The micro-page desing has two independent parts: Usage tracking and data migration. The usage track component maintains statistics on the number of accesses each physical page has observed. The access information is then passed to the data migration component, which decides micro pages that should be clustered together. The execution is divided into non-overlapping epochs. During an epoch, statistics information is collected. At the end of the epoch, migration decisions are made based on the statistics. Different migration policies can be implemented independent from data collection, granting better flexibility.

The statistics tracking is implemented as an array of counters in the memory controller. The paper suggests that 512 counters be used, each responsible for one 1KB micro page, which tracks 512KB of working set in total. The paper does not specify the organization of the counter array, but the best guess is that they are organized as a CAM array, with each entry associated with an address tag for lookup. When a request is served by the memory controller, the corresponding entry is updated by incrementing the counter. If the entry does not exist, then an new entry is inserted, after evicting an existing one (preferably the smallest one), if the array is full. The content of the array is also saved on context switch, since it is also observed that memory access pattern changes across processes.

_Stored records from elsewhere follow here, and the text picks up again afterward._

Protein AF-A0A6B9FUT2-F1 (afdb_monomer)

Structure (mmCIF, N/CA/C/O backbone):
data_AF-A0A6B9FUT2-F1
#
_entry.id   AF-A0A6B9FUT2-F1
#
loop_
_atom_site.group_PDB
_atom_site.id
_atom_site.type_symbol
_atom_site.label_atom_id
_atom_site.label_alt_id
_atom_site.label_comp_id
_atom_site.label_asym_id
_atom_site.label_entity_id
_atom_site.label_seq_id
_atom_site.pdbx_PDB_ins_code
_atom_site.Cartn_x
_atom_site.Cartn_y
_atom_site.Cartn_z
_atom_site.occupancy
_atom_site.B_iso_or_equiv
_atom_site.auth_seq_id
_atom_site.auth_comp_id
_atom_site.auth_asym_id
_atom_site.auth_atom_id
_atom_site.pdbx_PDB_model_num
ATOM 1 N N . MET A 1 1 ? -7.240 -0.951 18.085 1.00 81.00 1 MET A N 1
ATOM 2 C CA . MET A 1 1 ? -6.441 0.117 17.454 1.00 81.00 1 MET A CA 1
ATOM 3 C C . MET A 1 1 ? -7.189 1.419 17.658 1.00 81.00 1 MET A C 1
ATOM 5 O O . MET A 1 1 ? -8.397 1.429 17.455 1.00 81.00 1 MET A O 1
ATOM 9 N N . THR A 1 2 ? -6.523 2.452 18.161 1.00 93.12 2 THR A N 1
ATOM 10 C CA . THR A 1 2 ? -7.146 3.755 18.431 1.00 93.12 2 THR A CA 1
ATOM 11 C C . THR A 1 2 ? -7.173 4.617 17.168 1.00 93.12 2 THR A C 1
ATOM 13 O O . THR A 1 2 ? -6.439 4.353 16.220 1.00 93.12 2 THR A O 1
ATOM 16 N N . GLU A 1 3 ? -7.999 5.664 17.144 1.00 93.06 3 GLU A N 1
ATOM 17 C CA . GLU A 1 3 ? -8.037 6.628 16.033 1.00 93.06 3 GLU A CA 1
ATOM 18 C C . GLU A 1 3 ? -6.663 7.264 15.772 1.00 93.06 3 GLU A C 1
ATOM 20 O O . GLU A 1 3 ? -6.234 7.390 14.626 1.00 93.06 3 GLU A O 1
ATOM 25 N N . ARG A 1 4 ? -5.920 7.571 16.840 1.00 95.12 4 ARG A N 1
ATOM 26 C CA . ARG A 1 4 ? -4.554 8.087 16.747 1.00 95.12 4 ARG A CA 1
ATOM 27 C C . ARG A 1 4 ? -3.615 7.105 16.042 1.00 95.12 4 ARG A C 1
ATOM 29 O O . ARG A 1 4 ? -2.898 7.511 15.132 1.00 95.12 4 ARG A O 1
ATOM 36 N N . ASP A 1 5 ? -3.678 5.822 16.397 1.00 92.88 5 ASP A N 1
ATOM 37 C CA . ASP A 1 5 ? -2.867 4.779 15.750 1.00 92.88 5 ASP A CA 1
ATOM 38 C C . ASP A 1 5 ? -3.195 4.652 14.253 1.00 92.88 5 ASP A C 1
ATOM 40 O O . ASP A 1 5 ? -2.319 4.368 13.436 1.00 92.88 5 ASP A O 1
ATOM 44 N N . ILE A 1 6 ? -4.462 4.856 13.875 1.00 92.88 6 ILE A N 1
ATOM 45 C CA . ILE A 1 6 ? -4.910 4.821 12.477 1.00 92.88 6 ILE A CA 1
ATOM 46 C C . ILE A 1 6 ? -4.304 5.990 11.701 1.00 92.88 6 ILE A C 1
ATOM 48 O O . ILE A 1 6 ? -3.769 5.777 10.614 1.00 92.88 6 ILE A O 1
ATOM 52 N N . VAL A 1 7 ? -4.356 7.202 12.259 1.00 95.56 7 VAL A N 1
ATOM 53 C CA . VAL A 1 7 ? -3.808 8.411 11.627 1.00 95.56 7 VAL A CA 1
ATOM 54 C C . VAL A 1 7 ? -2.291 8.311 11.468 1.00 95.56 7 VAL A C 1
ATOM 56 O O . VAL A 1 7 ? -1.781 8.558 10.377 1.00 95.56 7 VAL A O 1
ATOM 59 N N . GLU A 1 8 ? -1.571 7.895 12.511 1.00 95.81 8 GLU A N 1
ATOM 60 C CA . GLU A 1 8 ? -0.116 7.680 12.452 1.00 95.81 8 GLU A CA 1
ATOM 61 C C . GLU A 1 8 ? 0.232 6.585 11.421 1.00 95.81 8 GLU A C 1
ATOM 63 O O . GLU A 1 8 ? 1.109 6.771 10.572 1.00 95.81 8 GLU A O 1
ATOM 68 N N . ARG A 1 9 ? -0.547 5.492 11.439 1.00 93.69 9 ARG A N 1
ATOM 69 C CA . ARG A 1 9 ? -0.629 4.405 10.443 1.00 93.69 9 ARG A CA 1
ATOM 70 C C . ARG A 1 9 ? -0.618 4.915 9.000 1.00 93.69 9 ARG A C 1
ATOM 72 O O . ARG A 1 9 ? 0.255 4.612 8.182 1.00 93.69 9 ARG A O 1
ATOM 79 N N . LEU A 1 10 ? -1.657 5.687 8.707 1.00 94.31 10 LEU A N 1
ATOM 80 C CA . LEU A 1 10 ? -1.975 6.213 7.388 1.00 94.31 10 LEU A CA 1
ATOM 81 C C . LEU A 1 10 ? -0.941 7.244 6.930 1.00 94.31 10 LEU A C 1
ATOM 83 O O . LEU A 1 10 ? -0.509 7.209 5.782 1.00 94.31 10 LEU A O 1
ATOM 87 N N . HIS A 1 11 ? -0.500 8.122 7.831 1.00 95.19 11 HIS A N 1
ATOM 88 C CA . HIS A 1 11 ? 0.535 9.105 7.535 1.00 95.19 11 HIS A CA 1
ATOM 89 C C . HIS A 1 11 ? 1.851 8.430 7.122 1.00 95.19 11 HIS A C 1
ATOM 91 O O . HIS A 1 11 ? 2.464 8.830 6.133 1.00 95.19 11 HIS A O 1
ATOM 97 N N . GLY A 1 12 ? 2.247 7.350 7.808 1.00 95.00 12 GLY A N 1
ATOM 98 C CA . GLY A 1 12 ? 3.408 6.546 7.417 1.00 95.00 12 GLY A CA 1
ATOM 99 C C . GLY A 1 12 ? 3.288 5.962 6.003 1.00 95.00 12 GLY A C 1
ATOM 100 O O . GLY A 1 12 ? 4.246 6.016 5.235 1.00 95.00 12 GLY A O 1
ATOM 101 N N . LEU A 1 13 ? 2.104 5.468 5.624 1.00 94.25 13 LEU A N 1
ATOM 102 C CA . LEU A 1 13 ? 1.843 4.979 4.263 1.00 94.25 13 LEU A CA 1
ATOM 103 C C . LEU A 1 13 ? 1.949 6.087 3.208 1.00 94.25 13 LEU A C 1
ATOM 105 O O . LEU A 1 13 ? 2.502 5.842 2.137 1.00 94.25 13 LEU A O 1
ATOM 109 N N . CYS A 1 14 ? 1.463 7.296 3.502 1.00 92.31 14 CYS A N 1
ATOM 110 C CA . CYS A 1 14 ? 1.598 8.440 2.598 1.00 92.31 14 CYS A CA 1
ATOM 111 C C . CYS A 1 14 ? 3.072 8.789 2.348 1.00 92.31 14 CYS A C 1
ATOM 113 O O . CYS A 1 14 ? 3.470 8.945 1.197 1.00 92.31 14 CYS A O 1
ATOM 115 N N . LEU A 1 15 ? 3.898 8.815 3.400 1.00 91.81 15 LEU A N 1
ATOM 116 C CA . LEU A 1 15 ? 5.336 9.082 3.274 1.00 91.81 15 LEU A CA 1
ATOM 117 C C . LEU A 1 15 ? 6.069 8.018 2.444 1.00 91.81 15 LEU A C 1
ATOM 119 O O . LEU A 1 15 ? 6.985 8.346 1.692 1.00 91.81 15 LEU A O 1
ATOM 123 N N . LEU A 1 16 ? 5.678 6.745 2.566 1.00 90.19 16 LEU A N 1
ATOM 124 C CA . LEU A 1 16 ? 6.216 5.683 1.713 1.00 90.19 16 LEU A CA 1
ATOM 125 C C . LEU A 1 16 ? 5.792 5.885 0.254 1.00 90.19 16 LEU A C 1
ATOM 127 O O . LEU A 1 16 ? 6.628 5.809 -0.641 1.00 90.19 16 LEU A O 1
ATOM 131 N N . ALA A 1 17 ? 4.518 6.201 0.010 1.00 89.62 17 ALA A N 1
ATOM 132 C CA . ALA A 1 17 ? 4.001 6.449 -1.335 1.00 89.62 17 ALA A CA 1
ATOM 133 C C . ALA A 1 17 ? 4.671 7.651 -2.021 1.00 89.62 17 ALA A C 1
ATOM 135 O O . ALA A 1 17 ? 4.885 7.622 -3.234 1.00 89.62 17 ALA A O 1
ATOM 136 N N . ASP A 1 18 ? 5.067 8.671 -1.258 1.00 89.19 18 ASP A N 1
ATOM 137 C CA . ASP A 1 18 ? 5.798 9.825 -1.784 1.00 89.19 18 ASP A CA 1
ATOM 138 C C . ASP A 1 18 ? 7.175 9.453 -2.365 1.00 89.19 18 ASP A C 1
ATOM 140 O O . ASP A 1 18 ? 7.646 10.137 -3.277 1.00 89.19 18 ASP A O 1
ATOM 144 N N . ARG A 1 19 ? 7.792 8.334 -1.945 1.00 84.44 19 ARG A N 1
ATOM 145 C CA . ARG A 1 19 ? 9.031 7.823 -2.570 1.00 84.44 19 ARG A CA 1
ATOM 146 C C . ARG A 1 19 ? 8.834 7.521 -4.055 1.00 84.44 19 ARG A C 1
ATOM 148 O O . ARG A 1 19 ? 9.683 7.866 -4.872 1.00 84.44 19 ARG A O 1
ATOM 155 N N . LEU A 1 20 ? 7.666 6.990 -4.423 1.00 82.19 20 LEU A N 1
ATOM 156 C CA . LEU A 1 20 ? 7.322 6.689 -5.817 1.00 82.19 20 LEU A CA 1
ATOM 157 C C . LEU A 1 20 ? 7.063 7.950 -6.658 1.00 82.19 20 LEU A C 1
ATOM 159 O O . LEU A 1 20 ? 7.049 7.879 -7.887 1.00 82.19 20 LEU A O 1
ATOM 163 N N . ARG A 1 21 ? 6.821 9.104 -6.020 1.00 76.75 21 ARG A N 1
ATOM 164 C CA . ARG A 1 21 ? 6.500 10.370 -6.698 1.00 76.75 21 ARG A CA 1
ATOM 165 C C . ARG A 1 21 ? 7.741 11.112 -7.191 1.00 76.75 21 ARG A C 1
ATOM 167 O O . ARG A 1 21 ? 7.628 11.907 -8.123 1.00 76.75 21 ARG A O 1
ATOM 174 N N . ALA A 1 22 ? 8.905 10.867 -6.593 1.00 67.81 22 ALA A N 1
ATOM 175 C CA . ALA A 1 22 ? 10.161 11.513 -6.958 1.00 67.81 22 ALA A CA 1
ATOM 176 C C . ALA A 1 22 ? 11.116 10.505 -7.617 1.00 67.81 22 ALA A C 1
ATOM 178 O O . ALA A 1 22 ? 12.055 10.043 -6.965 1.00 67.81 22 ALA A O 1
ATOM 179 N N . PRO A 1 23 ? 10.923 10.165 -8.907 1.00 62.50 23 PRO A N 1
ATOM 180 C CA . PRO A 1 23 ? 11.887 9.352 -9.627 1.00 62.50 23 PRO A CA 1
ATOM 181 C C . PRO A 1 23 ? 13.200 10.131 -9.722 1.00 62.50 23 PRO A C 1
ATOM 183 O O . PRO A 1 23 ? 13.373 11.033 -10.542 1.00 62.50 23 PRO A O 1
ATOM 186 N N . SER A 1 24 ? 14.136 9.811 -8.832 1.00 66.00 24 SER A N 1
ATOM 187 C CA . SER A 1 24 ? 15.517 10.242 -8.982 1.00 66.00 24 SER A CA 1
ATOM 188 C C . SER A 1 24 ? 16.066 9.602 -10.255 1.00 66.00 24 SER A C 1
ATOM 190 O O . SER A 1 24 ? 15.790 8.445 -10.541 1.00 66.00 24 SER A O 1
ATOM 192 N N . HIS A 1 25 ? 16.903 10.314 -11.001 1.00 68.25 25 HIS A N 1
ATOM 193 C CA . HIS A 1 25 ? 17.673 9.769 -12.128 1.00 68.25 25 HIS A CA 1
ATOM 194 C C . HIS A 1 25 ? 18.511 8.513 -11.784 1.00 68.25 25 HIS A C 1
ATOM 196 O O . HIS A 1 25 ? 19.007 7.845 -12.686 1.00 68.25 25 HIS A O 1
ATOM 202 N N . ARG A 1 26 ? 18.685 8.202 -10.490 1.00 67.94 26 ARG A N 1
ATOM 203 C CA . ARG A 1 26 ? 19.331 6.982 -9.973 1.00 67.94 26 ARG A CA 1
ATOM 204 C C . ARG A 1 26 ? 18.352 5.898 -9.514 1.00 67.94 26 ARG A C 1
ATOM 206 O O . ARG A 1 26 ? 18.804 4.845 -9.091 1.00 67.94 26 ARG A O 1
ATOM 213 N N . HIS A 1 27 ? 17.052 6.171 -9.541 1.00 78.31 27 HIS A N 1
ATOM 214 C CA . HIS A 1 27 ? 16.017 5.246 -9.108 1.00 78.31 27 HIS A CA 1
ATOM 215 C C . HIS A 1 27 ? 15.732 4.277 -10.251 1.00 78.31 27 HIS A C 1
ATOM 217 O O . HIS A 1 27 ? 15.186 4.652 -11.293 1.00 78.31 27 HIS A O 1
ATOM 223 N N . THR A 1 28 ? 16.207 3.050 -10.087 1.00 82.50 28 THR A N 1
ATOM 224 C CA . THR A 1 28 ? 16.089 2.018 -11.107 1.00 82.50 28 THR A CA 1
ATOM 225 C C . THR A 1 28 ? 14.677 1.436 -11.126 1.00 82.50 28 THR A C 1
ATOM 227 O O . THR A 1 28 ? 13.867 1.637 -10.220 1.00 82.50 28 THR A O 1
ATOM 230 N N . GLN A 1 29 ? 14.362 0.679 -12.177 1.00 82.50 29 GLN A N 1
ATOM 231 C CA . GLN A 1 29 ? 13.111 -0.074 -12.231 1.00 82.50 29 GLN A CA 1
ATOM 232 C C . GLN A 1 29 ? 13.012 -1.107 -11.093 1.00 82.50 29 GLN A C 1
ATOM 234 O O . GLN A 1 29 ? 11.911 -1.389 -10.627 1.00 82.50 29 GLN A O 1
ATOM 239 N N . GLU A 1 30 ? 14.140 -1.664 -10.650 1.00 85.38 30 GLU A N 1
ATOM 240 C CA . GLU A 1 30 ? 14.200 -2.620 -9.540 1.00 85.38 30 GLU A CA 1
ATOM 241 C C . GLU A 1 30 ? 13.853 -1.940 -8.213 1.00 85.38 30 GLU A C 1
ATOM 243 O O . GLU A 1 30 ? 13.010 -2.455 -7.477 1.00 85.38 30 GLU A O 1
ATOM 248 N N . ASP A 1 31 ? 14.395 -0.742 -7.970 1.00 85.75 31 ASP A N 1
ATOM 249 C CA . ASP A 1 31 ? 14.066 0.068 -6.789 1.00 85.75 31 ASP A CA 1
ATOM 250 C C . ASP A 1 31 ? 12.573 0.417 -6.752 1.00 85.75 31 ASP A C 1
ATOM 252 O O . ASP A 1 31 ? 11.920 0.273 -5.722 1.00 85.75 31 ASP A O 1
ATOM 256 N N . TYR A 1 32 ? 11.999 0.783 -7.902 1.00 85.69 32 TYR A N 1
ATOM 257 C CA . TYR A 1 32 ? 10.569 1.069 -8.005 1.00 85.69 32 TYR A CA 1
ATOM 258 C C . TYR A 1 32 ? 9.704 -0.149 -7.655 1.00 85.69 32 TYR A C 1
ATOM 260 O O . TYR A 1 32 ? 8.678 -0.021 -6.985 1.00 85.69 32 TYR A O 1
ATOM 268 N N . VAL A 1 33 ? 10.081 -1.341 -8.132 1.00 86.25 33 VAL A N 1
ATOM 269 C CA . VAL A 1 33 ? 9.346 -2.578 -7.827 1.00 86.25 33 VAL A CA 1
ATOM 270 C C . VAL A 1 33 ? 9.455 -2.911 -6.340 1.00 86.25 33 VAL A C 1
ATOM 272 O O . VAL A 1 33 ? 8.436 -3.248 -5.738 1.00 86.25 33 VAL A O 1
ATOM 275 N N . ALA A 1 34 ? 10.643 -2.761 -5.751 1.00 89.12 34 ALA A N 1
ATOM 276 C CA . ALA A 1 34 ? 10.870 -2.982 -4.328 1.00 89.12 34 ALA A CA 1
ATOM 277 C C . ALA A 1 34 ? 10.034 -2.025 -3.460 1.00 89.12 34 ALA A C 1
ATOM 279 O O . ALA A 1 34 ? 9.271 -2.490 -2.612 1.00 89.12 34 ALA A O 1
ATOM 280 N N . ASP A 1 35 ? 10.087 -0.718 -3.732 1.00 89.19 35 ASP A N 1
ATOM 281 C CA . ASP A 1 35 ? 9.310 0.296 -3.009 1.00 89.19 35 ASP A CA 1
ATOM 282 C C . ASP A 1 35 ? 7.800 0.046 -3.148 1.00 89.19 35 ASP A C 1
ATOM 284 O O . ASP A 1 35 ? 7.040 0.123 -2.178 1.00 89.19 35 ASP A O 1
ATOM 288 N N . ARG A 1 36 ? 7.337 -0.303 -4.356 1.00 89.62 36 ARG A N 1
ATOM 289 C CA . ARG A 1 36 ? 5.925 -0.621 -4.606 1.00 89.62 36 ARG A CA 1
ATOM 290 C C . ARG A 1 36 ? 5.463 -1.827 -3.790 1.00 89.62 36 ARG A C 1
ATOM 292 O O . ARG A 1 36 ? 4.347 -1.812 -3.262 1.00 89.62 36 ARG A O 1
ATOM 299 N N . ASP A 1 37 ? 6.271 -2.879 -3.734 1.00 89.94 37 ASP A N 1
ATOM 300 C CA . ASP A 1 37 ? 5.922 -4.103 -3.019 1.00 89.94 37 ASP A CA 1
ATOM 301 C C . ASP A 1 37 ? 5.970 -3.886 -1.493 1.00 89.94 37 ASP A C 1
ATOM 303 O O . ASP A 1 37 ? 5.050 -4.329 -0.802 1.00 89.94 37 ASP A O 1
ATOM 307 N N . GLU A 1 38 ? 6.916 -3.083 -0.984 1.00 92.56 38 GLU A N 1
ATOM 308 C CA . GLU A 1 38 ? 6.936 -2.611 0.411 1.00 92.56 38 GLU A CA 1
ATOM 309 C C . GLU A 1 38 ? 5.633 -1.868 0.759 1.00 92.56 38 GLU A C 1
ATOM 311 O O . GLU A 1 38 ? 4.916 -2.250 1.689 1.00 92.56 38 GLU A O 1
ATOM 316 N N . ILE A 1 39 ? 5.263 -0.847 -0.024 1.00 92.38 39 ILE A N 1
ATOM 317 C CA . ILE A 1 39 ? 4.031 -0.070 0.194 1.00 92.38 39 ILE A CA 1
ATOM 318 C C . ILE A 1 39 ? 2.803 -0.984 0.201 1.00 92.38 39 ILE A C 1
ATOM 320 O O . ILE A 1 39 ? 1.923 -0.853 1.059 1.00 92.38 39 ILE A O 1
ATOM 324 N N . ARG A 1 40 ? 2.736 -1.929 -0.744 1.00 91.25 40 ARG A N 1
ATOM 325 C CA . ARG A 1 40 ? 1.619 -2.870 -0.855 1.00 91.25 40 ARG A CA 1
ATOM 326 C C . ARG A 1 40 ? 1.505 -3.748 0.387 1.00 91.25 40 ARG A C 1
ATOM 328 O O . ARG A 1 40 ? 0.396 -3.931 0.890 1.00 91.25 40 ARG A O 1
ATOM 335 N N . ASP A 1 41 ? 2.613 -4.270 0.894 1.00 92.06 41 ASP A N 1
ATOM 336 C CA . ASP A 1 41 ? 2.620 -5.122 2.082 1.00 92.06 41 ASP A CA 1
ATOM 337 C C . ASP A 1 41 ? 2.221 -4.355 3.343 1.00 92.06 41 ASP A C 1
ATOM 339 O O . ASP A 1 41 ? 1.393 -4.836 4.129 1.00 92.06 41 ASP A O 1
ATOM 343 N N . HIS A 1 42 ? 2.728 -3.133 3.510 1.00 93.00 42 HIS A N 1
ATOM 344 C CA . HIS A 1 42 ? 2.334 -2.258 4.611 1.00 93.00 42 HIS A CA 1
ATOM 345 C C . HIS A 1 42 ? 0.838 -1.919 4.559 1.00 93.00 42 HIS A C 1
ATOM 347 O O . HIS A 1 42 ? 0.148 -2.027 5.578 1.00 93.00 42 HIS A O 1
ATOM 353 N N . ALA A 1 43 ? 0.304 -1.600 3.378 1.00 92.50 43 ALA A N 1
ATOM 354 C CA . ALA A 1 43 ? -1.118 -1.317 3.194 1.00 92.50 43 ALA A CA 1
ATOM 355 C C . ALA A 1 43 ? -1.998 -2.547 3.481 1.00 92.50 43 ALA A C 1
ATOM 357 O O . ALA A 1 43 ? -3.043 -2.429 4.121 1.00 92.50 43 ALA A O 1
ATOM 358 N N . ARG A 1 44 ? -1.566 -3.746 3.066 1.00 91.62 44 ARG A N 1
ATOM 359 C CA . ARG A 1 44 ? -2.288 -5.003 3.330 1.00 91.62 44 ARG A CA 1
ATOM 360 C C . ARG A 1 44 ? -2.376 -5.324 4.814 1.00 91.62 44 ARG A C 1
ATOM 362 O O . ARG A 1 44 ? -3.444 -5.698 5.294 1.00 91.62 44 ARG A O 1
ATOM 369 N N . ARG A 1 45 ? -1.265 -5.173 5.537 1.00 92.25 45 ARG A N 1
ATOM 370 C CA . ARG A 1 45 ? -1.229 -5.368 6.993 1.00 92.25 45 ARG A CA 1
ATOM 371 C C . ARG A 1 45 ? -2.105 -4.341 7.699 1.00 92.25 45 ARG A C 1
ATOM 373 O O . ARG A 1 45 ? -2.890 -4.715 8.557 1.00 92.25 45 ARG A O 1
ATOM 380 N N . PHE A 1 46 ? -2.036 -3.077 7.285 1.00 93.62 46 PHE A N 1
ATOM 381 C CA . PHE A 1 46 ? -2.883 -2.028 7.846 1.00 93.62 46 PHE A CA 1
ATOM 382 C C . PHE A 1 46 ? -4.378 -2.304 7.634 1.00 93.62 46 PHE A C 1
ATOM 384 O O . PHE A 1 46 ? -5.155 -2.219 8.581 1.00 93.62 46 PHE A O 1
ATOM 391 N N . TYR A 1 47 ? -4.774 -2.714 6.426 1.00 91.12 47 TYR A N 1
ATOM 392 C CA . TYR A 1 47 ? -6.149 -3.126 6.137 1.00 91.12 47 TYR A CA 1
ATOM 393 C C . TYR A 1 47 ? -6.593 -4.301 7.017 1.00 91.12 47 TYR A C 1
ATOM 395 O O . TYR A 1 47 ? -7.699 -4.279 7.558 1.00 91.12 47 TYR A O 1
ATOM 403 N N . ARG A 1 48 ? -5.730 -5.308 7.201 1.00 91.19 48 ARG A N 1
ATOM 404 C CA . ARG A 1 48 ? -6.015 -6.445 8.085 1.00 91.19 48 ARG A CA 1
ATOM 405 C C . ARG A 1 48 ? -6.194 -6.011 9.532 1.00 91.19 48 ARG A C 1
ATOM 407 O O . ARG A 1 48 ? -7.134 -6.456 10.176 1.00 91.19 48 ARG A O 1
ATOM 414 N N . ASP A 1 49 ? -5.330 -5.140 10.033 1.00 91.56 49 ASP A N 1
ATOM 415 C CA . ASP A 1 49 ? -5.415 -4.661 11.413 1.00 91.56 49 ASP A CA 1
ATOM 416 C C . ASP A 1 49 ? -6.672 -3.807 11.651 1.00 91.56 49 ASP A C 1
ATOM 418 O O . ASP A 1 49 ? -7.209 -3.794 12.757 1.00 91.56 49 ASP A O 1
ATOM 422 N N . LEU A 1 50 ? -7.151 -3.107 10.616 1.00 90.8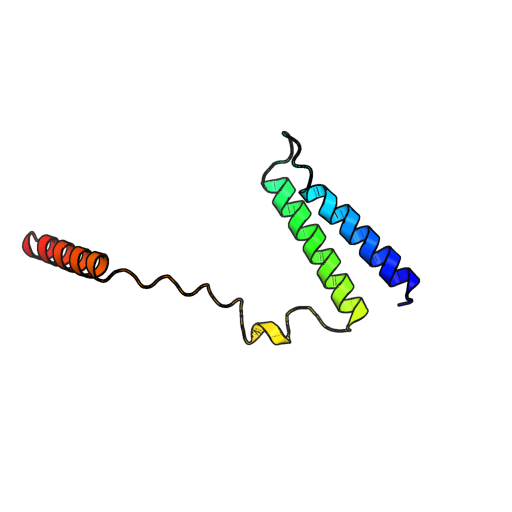1 50 LEU A N 1
ATOM 423 C CA . LEU A 1 50 ? -8.391 -2.326 10.644 1.00 90.81 50 LEU A CA 1
ATOM 424 C C . LEU A 1 50 ? -9.648 -3.198 10.588 1.00 90.81 50 LEU A C 1
ATOM 426 O O . LEU A 1 50 ? -10.604 -2.949 11.315 1.00 90.81 50 LEU A O 1
ATOM 430 N N . THR A 1 51 ? -9.670 -4.174 9.684 1.00 89.06 51 THR A N 1
ATOM 431 C CA . THR A 1 51 ? -10.901 -4.884 9.296 1.00 89.06 51 THR A CA 1
ATOM 432 C C . THR A 1 51 ? -10.974 -6.315 9.818 1.00 89.06 51 THR A C 1
ATOM 434 O O . THR A 1 51 ? -12.013 -6.955 9.706 1.00 89.06 51 THR A O 1
ATOM 437 N N . GLY A 1 52 ? -9.869 -6.850 10.343 1.00 88.19 52 GLY A N 1
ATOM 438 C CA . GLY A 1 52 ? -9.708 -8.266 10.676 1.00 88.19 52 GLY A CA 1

The paper proposes two mechanisms for data migration: One OS-based, and a memory controller-based. We first describe the OS-based approach. This approach requires the hardware and the OS to support 1KB micro pages. The MMU is modified to read four base addresses, instead of one, from the page table entries. The paper does not elaborate on the page table organization, but the general idea is that each 4KB page now is allowed to have four independent base addresses, by setting a mode bit in the PTE. The old 4KB paging machanism is not changed, since it will still be used by most of the pages that do not require migration. The TLB is also extended to add a few bits per entry in the address tag to support 1KB entry. During epoch execution, memory allocation still happens at 4KB granularity. At the end of the epoch, the OS scans the counter array on the memory controller, and decides which micro pages are frequently accessed, and should hence be migrated. The OS reserves the first 16 rows from each bank for placing micro pages, allowing at most 4MB of data to be clustered. OS physical address map should mark addresses mapped to these rows as unusable. The OS then copies micro pages from their home location to a vacant slot in the reserved area, and updates page table mapping only for that 1KB micro page (TLB shootdown should also be performed). If the reserved area is full, one of the existing entry is evicted by copying the slot data back to its home location. The OS should therefore maintain a table for all micro pages in the reserved area. This table should contain pointers to their original PTEs to assist evictions.

The second mechanism relieves the OS from the responsibility of maintaining multiple mappings for one 4KB page. In the second approach, the OS still runs on an abstraction of flat, non-micro paged physical address space, while the memory controller implements address remapping. The memory controller manages a 4096 entry CAM array, with each entry storing the home micro page address (aligned to 1KB boundaries) of data stored in the corresponding slot. Entries are mapped to slots linearlly, as there are excatly 4MB / 1KB = 4096 slots in the reserved rows. When a request is enqueued at the memory controller, the micro-page address of the request is used to query the CAM array. If a matching is found, the request address is rewritten to the address of the slot, which is computed using slot size (1KB) and the index of the entry. The paper claims that since requests are expected to stay in the queue for a while, the CAM lookup can be overlapped with queuing delay, and therefore will not increase latency of the critical path. At the end of an epoch, the memory controller scans its own counter array, and decides which micro pages to migrate. The migration algorithm is identical to the one in the previous mechanism, except that the CAM array entries, instead of PTEs, are updated.